In a move that really highlights the different markets that the iPad and the Kindle Fire are in, major global retailer and corporate world-domination seeker Wal-Mart has made the decision to stop selling Kindle e-readers and tablets. Interestingly, though, it will continue to sell Apple’s iPad and even Barnes & Noble’s Nook Tablet.
Reuters first reported on this after an internal memo was sent out to all Wal-Mart store managers on Wednesday to inform them of the decision.
"We have recently made the business decision to not carry Amazon tablets and eReaders beyond our existing inventory and purchase commitments. This includes all Amazon Kindle models current and recently announced,” the company said in the memo.

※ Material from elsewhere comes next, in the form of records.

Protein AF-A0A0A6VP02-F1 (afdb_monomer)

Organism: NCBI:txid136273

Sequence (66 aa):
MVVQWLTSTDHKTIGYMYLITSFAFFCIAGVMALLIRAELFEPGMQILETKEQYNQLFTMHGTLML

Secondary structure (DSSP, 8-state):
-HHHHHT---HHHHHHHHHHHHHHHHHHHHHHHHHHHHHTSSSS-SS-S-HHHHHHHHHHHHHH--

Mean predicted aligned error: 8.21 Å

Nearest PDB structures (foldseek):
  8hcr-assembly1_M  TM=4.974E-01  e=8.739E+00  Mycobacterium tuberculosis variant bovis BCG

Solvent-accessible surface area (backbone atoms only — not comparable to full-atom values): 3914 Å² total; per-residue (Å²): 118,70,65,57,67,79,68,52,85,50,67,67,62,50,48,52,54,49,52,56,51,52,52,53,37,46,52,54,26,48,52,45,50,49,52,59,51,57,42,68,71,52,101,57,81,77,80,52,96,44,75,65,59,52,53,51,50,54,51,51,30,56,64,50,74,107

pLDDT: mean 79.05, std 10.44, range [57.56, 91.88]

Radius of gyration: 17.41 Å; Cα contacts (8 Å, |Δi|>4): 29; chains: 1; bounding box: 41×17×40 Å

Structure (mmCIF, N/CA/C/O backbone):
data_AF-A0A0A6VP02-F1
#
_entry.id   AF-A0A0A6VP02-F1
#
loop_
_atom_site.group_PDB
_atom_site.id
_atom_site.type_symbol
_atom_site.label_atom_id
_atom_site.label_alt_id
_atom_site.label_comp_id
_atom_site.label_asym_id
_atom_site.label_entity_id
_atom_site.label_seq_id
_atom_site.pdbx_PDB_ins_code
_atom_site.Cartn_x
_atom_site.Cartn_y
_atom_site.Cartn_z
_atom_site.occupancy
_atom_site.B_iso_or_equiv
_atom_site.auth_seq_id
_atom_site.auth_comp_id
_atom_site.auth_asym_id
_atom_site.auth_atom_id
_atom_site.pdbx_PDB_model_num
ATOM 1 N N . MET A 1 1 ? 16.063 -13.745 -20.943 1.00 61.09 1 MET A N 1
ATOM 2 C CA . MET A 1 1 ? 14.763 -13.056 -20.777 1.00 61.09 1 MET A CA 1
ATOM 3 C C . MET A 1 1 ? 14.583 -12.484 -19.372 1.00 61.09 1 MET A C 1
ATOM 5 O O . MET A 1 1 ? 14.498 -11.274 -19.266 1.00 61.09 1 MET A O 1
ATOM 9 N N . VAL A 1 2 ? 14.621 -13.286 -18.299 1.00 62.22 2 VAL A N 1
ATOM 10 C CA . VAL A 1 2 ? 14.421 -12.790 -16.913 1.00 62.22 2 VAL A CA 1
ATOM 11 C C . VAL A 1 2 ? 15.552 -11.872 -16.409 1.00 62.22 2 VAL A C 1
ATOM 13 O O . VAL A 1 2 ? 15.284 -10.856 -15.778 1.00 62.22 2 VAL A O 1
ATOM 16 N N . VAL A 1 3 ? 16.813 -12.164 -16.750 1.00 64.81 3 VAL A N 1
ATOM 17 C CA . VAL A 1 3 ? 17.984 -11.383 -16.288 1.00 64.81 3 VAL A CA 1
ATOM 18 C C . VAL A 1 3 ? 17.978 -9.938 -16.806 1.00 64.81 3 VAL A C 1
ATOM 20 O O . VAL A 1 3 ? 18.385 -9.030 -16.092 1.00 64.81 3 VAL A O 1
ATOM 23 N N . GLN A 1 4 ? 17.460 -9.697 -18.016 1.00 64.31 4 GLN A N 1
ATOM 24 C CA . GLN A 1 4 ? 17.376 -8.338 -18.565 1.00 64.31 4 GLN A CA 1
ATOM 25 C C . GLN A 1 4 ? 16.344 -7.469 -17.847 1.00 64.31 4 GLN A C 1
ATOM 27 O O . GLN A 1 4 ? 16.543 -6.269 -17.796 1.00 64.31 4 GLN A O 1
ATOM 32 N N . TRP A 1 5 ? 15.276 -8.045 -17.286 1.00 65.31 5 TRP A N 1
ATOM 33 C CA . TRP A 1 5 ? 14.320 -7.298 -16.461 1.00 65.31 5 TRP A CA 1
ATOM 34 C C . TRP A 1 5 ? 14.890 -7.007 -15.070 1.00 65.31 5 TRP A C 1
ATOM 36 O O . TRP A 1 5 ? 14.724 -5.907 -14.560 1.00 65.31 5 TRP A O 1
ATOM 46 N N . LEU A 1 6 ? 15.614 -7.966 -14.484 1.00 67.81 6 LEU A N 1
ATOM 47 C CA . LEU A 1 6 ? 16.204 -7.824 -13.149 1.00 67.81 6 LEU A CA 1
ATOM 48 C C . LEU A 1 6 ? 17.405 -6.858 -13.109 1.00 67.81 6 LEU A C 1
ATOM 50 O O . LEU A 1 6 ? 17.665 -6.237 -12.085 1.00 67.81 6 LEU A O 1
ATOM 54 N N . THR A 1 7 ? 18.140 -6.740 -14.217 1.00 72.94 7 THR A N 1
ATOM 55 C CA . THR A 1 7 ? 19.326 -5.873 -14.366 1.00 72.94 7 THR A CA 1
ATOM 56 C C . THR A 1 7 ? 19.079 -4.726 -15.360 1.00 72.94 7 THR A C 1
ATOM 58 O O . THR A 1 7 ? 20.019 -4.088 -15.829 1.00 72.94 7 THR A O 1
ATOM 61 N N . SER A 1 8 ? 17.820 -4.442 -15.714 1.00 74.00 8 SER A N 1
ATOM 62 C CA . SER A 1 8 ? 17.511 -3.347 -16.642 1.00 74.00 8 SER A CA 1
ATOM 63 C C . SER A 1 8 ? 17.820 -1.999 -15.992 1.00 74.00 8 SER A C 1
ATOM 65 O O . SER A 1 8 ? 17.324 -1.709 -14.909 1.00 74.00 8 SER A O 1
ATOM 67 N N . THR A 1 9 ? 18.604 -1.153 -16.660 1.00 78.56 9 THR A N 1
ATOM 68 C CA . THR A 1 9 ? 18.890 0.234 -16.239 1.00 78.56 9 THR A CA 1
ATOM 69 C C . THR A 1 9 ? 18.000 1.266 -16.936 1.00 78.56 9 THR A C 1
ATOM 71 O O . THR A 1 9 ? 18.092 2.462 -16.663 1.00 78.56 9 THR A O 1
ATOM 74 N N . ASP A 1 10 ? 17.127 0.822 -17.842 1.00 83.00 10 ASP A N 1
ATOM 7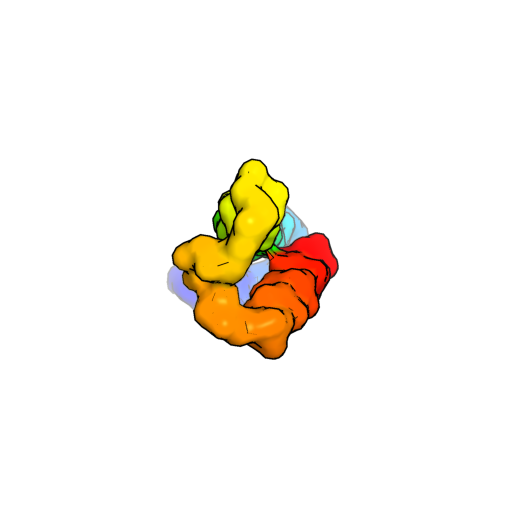5 C CA . ASP A 1 10 ? 16.196 1.689 -18.556 1.00 83.00 10 ASP A CA 1
ATOM 76 C C . ASP A 1 10 ? 15.063 2.183 -17.635 1.00 83.00 10 ASP A C 1
ATOM 78 O O . ASP A 1 10 ? 14.318 1.396 -17.045 1.00 83.00 10 ASP A O 1
ATOM 82 N N . HIS A 1 11 ? 14.903 3.508 -17.545 1.00 84.25 11 HIS A N 1
ATOM 83 C CA . HIS A 1 11 ? 13.936 4.162 -16.654 1.00 84.25 11 HIS A CA 1
ATOM 84 C C . HIS A 1 11 ? 12.472 3.864 -17.012 1.00 84.25 11 HIS A C 1
ATOM 86 O O . HIS A 1 11 ? 11.616 3.900 -16.130 1.00 84.25 11 HIS A O 1
ATOM 92 N N . LYS A 1 12 ? 12.163 3.543 -18.277 1.00 81.00 12 LYS A N 1
ATOM 93 C CA . LYS A 1 12 ? 10.810 3.128 -18.681 1.00 81.00 12 LYS A CA 1
ATOM 94 C C . LYS A 1 12 ? 10.490 1.733 -18.154 1.00 81.00 12 LYS A C 1
ATOM 96 O O . LYS A 1 12 ? 9.415 1.526 -17.598 1.00 81.00 12 LYS A O 1
ATOM 101 N N . THR A 1 13 ? 11.432 0.798 -18.268 1.00 82.06 13 THR A N 1
ATOM 102 C CA . THR A 1 13 ? 11.275 -0.573 -17.755 1.00 82.06 13 THR A CA 1
ATOM 103 C C . THR A 1 13 ? 11.140 -0.585 -16.232 1.00 82.06 13 THR A C 1
ATOM 105 O O . THR A 1 13 ? 10.198 -1.178 -15.707 1.00 82.06 13 THR A O 1
ATOM 108 N N . ILE A 1 14 ? 12.011 0.147 -15.529 1.00 84.44 14 ILE A N 1
ATOM 109 C CA . ILE A 1 14 ? 11.929 0.311 -14.070 1.00 84.44 14 ILE A CA 1
ATOM 110 C C . ILE A 1 14 ? 10.605 0.987 -13.684 1.00 84.44 14 ILE A C 1
ATOM 112 O O . ILE A 1 14 ? 9.920 0.521 -12.778 1.00 84.44 14 ILE A O 1
ATOM 116 N N . GLY A 1 15 ? 10.190 2.029 -14.411 1.00 86.44 15 GLY A N 1
ATOM 117 C CA . GLY A 1 15 ? 8.917 2.713 -14.175 1.00 86.44 15 GLY A CA 1
ATOM 118 C C . GLY A 1 15 ? 7.709 1.775 -14.237 1.00 86.44 15 GLY A C 1
ATOM 119 O O . GLY A 1 15 ? 6.869 1.803 -13.338 1.00 86.44 15 GLY A O 1
ATOM 120 N N . TYR A 1 16 ? 7.641 0.888 -15.236 1.00 87.19 16 TYR A N 1
ATOM 121 C CA . TYR A 1 16 ? 6.574 -0.115 -15.313 1.00 87.19 16 TYR A CA 1
ATOM 122 C C . TYR A 1 16 ? 6.629 -1.127 -14.163 1.00 87.19 16 TYR A C 1
ATOM 124 O O . TYR A 1 16 ? 5.585 -1.456 -13.604 1.00 87.19 16 TYR A O 1
ATOM 132 N N . MET A 1 17 ? 7.821 -1.585 -13.766 1.00 85.12 17 MET A N 1
ATOM 133 C CA . MET A 1 17 ? 7.985 -2.501 -12.628 1.00 85.12 17 MET A CA 1
ATOM 134 C C . MET A 1 17 ? 7.484 -1.879 -11.319 1.00 85.12 17 MET A C 1
ATOM 136 O O . MET A 1 17 ? 6.755 -2.536 -10.573 1.00 85.12 17 MET A O 1
ATOM 140 N N . TYR A 1 18 ? 7.815 -0.611 -11.062 1.00 88.62 18 TYR A N 1
ATOM 141 C CA . TYR A 1 18 ? 7.330 0.118 -9.888 1.00 88.62 18 TYR A CA 1
ATOM 142 C C . TYR A 1 18 ? 5.818 0.322 -9.933 1.00 88.62 18 TYR A C 1
ATOM 144 O O . TYR A 1 18 ? 5.149 0.033 -8.949 1.00 88.62 18 TYR A O 1
ATOM 152 N N . LEU A 1 19 ? 5.260 0.742 -11.071 1.00 89.69 19 LEU A N 1
ATOM 153 C CA . LEU A 1 19 ? 3.820 0.981 -11.199 1.00 89.69 19 LEU A CA 1
ATOM 154 C C . LEU A 1 19 ? 3.020 -0.304 -10.944 1.00 89.69 19 LEU A C 1
ATOM 156 O O . LEU A 1 19 ? 2.073 -0.294 -10.161 1.00 89.69 19 LEU A O 1
ATOM 160 N N . ILE A 1 20 ? 3.443 -1.424 -11.537 1.00 90.19 20 ILE A N 1
ATOM 161 C CA . ILE A 1 20 ? 2.809 -2.732 -11.324 1.00 90.19 20 ILE A CA 1
ATOM 162 C C . ILE A 1 20 ? 2.905 -3.146 -9.850 1.00 90.19 20 ILE A C 1
ATOM 164 O O . ILE A 1 20 ? 1.912 -3.576 -9.266 1.00 90.19 20 ILE A O 1
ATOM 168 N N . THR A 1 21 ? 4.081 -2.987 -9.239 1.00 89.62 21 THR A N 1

When asked for clarification on Wal-Mart’s decision, a company spokesperson told VatorNews:
“Our customers trust us to provide a broad assortment of products at everyday low prices, and we approach every merchandising decision through this lens. This decision is consistent with our overall merchandising strategy.”
Keeping it nice and vague. Statements like this make me wonder why they even bother. They might as well be saying, “Mind your own f*cking business.”
Wal-Mart isn’t the only major big box retailer to give Kindles the boot. In May, Target announced that it would be shucking the e-readers and tablets, but unlike Wal-Mart, it specified its reasons for doing so: the company was sick of online-only retailers like Amazon using Target stores as a showroom, encouraging customers to check out products in-person in brick-and-mortar stores (like Target and Wal-Mart) and then undercutting their prices.
Amazon really pushed it last holiday season when it offered a 5% off promotion for customers who used its Price Check app. In other words, it encouraged customers to go into a brick-and-mortar store, scan an item, and then purchase it through Amazon instead. (The Price Check app was already a little evil to begin with, since it’s literally designed to target and redirect customers as they’re getting ready to make a purchase in a brick-and-mortar store.)
Like Target, Wal-Mart will continue to sell other tablets and e-readers, including the iPad and B&N’s Nook products. Obviously, iPad and Nook users can shop just as easily from their devices as Kindle Fire users can, so in theory, if Wal-Mart is nixing Kindles to cut down on competition, they should be axing all tablets. But in truth, Amazon is an online retailer and the Kindle Fire is a vehicle to sell more of their content and products—stuff that Wal-Mart and Target are also selling. No other tablet or e-reader poses this kind of threat to retailers.
Additionally, as Reuters also points out, Amazon is widely believed to have a smaller profit margin on the sale of its Kindle products, since they’re more of a means to an end, which probably means retailers who sell Kindle products don’t get as much of a cut.
The timing of the decision is interesting, as the holiday season is set to kick off in a few weeks. Amazon will likely suffer a blow (however small) to its Kindle sales without the help of major big box retailers like Target and Wal-Mart. But will the move help those retailers at all?